Galerie Negropontes at Nomad St. Moritz 2025, former Klinik Gut.
Galerie Negropontes at Nomad St. Moritz 2025. Photo: Ivan Erofeev, courtesy of NOMAD CIRCLE.

There was also, as part of the fair, a pop-up restaurant organised with the Jumeirah Capri Palace, called Ma-Re Capri, designed by the architect Giuliano Andrea dell'Uva and run by the executive chef Salvatore Elefante. The pop-up was in a room that had, a year earlier, been the hospital canteen. Dinner was served at small tables with white tablecloths. The chef walked out at the end of each service and made, briefly, a Neapolitan speech in Italian that was translated for the German and English guests by a patient room supervisor who had, it emerged, still been on the hospital's payroll.

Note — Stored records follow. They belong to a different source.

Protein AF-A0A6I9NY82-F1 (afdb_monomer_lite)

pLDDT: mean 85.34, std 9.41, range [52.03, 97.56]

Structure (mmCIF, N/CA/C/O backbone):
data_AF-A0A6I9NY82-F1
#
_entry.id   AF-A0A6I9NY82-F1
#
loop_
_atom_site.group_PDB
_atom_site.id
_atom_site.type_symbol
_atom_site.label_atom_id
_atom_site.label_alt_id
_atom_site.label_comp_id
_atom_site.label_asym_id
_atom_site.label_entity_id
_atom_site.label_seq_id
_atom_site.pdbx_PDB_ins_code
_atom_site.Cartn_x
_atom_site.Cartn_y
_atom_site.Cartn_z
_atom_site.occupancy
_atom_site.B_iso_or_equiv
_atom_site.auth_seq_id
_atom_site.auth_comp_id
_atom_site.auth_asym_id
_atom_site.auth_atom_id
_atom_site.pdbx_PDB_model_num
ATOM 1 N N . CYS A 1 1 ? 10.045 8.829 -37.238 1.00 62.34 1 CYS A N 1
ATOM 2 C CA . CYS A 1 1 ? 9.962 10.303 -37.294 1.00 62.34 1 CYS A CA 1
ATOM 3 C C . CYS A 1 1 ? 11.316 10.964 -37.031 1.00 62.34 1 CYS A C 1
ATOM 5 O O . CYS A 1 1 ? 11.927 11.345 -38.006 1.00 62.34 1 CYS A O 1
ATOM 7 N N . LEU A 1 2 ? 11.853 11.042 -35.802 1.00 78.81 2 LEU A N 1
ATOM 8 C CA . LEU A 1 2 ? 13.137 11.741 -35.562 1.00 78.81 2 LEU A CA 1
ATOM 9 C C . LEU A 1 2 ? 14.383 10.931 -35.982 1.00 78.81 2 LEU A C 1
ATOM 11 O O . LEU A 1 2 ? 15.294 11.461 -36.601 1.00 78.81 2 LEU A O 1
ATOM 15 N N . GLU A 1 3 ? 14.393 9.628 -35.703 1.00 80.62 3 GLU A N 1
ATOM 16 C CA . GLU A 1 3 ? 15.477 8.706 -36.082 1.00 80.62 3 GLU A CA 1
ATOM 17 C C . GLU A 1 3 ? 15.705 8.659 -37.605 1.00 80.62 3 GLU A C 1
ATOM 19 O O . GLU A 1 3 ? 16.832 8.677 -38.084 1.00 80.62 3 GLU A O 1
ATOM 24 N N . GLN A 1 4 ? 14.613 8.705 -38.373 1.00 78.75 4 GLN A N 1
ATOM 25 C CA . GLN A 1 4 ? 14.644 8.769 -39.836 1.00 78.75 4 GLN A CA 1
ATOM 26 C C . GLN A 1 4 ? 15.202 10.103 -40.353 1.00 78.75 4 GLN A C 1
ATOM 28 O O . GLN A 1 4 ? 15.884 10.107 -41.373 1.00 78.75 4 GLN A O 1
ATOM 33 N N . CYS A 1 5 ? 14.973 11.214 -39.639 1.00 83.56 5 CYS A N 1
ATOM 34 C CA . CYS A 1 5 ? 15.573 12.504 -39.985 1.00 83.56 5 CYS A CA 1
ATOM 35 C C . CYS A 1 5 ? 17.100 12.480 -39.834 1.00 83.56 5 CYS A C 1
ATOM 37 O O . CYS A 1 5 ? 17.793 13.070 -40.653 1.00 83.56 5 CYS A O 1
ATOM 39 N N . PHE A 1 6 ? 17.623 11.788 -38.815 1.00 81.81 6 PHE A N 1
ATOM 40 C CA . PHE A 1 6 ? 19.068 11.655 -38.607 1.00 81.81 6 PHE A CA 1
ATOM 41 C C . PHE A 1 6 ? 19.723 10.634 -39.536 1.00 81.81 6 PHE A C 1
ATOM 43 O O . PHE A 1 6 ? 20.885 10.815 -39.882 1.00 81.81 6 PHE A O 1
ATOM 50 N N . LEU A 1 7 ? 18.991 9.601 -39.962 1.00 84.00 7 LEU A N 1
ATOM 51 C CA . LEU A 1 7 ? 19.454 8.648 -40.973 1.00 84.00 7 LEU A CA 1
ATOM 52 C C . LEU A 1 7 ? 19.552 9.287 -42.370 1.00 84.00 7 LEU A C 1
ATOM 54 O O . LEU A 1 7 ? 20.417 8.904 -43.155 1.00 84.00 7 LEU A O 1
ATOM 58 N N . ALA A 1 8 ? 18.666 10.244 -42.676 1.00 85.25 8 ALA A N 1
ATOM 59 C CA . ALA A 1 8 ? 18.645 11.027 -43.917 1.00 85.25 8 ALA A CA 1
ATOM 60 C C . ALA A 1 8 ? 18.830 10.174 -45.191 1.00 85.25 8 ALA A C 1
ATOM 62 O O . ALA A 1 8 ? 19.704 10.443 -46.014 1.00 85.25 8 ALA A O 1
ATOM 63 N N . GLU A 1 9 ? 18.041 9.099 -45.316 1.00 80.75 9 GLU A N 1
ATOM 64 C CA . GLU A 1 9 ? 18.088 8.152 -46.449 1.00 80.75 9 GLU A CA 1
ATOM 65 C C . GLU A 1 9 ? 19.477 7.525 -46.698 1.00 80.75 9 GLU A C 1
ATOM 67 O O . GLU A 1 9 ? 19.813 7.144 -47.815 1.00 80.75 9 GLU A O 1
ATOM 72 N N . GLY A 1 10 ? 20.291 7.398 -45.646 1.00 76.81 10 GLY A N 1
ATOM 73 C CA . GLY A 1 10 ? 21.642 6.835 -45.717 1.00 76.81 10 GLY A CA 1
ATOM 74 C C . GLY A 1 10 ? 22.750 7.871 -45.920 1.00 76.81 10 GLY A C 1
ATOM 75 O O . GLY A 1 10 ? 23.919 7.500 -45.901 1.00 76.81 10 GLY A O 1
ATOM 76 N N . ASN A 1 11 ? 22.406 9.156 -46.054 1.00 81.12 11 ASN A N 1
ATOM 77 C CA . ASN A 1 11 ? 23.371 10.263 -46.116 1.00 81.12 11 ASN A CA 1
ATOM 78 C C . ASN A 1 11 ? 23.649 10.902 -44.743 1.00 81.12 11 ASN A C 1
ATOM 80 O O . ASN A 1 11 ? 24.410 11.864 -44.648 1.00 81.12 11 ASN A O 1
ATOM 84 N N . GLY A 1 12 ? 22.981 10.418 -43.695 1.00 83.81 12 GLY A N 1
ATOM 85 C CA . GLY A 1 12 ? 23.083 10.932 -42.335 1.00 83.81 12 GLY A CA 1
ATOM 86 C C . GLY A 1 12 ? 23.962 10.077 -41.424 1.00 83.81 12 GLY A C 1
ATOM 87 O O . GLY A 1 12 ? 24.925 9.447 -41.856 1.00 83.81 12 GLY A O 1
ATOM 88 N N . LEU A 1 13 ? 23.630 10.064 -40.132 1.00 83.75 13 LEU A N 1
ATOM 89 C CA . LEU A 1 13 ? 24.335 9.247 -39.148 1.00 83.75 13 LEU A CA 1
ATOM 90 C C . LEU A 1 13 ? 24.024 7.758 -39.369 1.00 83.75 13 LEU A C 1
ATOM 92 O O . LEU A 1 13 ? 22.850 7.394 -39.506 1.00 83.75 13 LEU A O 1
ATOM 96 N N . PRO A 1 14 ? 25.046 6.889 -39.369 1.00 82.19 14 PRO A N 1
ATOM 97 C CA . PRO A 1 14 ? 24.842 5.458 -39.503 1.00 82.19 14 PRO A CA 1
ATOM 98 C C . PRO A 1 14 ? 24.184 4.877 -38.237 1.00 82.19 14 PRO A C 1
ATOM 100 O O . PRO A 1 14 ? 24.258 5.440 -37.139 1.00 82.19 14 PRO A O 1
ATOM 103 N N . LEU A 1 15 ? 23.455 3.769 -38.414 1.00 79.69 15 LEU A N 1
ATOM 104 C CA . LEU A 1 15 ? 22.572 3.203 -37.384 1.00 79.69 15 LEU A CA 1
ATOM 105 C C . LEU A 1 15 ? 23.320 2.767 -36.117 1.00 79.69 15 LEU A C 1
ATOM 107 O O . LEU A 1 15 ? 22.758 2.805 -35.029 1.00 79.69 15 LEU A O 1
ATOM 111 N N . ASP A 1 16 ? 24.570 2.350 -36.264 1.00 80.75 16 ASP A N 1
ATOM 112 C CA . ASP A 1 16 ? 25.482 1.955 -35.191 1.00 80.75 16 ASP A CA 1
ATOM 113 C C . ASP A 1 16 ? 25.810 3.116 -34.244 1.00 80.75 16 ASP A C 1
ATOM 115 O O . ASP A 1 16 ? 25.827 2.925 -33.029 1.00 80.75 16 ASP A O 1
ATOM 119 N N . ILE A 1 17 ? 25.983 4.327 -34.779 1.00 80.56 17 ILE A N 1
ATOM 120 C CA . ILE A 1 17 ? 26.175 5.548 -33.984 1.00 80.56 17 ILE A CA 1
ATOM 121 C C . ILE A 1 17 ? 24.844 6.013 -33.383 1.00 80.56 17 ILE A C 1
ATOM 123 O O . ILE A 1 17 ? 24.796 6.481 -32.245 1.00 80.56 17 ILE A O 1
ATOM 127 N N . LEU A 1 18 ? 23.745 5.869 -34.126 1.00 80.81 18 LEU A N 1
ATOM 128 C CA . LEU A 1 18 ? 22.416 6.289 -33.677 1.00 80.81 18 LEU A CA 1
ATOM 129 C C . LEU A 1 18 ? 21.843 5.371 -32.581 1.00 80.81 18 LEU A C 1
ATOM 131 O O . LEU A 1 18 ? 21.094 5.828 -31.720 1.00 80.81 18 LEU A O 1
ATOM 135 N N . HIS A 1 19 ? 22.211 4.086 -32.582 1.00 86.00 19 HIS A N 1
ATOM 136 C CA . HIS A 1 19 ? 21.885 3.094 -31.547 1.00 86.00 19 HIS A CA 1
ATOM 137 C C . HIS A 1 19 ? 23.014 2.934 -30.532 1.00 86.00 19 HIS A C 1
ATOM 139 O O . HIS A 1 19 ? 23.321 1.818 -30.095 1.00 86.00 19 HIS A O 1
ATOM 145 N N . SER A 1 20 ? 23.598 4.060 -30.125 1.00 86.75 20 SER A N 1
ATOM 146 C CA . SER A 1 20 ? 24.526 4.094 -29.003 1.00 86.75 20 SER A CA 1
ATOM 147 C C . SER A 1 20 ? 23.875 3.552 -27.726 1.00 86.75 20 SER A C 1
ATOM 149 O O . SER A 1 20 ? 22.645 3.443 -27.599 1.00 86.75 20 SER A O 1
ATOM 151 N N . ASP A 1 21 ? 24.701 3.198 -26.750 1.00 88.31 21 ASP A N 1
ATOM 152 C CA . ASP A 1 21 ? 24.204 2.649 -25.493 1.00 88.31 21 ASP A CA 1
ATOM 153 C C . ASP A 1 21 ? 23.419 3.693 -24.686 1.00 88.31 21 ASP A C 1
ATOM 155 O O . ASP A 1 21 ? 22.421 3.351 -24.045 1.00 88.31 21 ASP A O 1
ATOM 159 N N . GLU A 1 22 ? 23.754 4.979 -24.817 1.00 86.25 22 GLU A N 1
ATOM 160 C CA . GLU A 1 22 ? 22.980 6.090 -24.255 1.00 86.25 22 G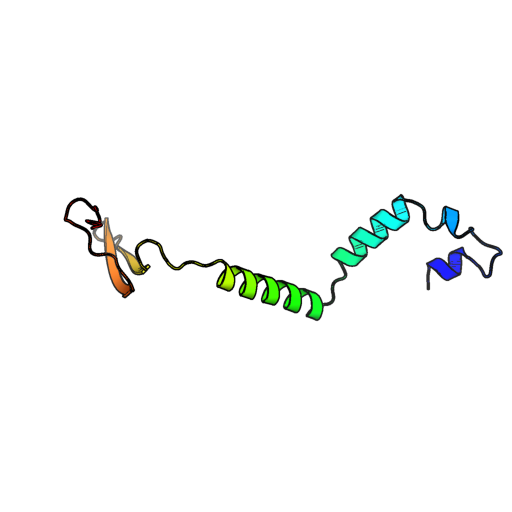LU A CA 1
ATOM 161 C C . GLU A 1 22 ? 21.584 6.180 -24.885 1.00 86.25 22 GLU A C 1
ATOM 163 O O . GLU A 1 22 ? 20.591 6.352 -24.171 1.00 86.25 22 GLU A O 1
ATOM 168 N N . TYR A 1 23 ? 21.473 6.010 -26.208 1.00 84.81 23 TYR A N 1
ATOM 169 C CA . TYR A 1 23 ? 20.178 5.981 -26.892 1.00 84.81 23 TYR A CA 1
ATOM 170 C C . TYR A 1 23 ? 19.331 4.786 -26.439 1.00 84.81 23 TYR A C 1
ATOM 172 O O . TYR A 1 23 ? 18.141 4.944 -26.147 1.00 84.81 23 TYR A O 1
ATOM 180 N N . LYS A 1 24 ? 19.925 3.591 -26.324 1.00 87.00 24 LYS A N 1
ATOM 181 C CA . LYS A 1 24 ? 19.222 2.395 -25.824 1.00 87.00 24 LYS A CA 1
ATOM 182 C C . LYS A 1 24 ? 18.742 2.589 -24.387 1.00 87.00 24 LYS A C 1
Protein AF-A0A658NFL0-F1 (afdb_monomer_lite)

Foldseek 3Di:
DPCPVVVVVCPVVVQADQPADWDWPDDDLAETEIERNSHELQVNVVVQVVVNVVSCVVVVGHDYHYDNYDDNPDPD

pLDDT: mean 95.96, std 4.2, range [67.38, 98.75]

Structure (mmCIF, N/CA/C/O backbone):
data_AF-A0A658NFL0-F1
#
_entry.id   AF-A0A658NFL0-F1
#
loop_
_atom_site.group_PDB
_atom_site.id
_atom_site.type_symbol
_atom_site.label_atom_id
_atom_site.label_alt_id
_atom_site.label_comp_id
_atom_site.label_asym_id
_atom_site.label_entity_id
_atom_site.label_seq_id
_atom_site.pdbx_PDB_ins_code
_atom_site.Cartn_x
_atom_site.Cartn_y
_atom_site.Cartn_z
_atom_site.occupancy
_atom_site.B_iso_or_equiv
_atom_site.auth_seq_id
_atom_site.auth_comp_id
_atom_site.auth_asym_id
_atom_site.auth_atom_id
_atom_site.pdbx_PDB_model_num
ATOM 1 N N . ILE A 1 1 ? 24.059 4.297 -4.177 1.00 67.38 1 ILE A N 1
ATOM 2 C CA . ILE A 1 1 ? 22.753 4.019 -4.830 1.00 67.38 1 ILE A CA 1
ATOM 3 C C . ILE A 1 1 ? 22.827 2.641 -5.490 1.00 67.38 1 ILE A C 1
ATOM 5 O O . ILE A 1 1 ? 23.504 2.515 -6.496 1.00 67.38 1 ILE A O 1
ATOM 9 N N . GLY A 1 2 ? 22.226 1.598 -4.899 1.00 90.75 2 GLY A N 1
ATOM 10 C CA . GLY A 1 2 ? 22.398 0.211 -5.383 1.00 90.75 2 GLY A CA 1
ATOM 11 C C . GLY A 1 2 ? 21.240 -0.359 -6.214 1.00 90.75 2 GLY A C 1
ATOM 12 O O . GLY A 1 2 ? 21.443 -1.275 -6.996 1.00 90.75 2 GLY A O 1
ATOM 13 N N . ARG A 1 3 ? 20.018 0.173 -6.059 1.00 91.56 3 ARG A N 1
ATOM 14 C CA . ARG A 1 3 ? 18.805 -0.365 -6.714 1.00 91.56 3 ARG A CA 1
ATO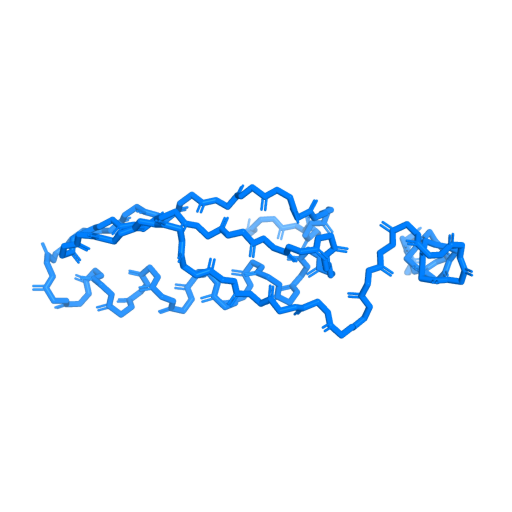M 15 C C . ARG A 1 3 ? 18.194 0.541 -7.783 1.00 91.56 3 ARG A C 1
ATOM 17 O O . ARG A 1 3 ? 17.204 0.157 -8.394 1.00 91.56 3 ARG A O 1
ATOM 24 N N . LEU A 1 4 ? 18.763 1.726 -8.015 1.00 94.00 4 LEU A N 1
ATOM 25 C CA . LEU A 1 4 ? 18.207 2.686 -8.976 1.00 94.00 4 LEU A CA 1
ATOM 26 C C . LEU A 1 4 ? 18.179 2.127 -10.400 1.00 94.00 4 LEU A C 1
ATOM 28 O O . LEU A 1 4 ? 17.157 2.253 -11.062 1.00 94.00 4 LEU A O 1
ATOM 32 N N . SER A 1 5 ? 19.252 1.462 -10.837 1.00 95.75 5 SER A N 1
ATOM 33 C CA . SER A 1 5 ? 19.321 0.821 -12.157 1.00 95.75 5 SER A CA 1
ATOM 34 C C . SER A 1 5 ? 18.173 -0.167 -12.373 1.00 95.75 5 SER A C 1
ATOM 36 O O . SER A 1 5 ? 17.487 -0.095 -13.386 1.00 95.75 5 SER A O 1
ATOM 38 N N . ILE A 1 6 ? 17.893 -1.012 -11.377 1.00 95.44 6 ILE A N 1
ATOM 39 C CA . ILE A 1 6 ? 16.799 -1.992 -11.412 1.00 95.44 6 ILE A CA 1
ATOM 40 C C . ILE A 1 6 ? 15.432 -1.299 -11.508 1.00 95.44 6 ILE A C 1
ATOM 42 O O . ILE A 1 6 ? 14.555 -1.768 -12.231 1.00 95.44 6 ILE A O 1
ATOM 46 N N . TYR A 1 7 ? 15.219 -0.199 -10.779 1.00 94.75 7 TYR A N 1
ATOM 47 C CA . TYR A 1 7 ? 13.959 0.547 -10.865 1.00 94.75 7 TYR A CA 1
ATOM 48 C C . TYR A 1 7 ? 13.767 1.174 -12.248 1.00 94.75 7 TYR A C 1
ATOM 50 O O . TYR A 1 7 ? 12.685 1.065 -12.817 1.00 94.75 7 TYR A O 1
ATOM 58 N N . VAL A 1 8 ? 14.818 1.769 -12.818 1.00 95.12 8 VAL A N 1
ATOM 59 C CA . VAL A 1 8 ? 14.774 2.339 -14.172 1.00 95.12 8 VAL A CA 1
ATOM 60 C C . VAL A 1 8 ? 14.489 1.251 -15.207 1.00 95.12 8 VAL A C 1
ATOM 62 O O . VAL A 1 8 ? 13.590 1.412 -16.026 1.00 95.12 8 VAL A O 1
ATOM 65 N N . GLU A 1 9 ? 15.176 0.111 -15.135 1.00 96.25 9 GLU A N 1
ATOM 66 C CA . GLU A 1 9 ? 14.953 -1.018 -16.044 1.00 96.25 9 GLU A CA 1
ATOM 67 C C . GLU A 1 9 ? 13.503 -1.529 -15.985 1.00 96.25 9 GLU A C 1
ATOM 69 O O . GLU A 1 9 ? 12.880 -1.801 -17.012 1.00 96.25 9 GLU A O 1
ATOM 74 N N . ARG A 1 10 ? 12.923 -1.635 -14.786 1.00 95.50 10 ARG A N 1
ATOM 75 C CA . ARG A 1 10 ? 11.536 -2.092 -14.600 1.00 95.50 10 ARG A CA 1
ATOM 76 C C . ARG A 1 10 ? 10.501 -1.106 -15.128 1.00 95.50 10 ARG A C 1
ATOM 78 O O . ARG A 1 10 ? 9.484 -1.549 -15.657 1.00 95.50 10 ARG A O 1
ATOM 85 N N . LEU A 1 11 ? 10.765 0.194 -15.013 1.00 94.81 11 LEU A N 1
ATOM 86 C CA . LEU A 1 11 ? 9.928 1.232 -15.612 1.00 94.81 11 LEU A CA 1
ATOM 87 C C . LEU A 1 11 ? 10.003 1.182 -17.142 1.00 94.81 11 LEU A C 1
ATOM 89 O O . LEU A 1 11 ? 8.971 1.128 -17.802 1.00 94.81 11 LEU A O 1
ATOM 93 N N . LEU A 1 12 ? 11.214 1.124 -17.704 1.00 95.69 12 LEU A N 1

Nomad will move, for its next St. Moritz edition, to a venue within the same building but under a new name and renovated cosmetic. Villa Beaulieu, as the building is now being called, will lose the post-hospital feeling. I do not think it will lose Nomad's charm, which lives more in the fair's editorial discipline than in any particular building. But the Klinik Gut edition had a specific quality that I suspect will not come back: the sense of a fair occupying a space that had, three months earlier, been used for something more important than selling chairs. That dissonance was the 2025 edition's weather.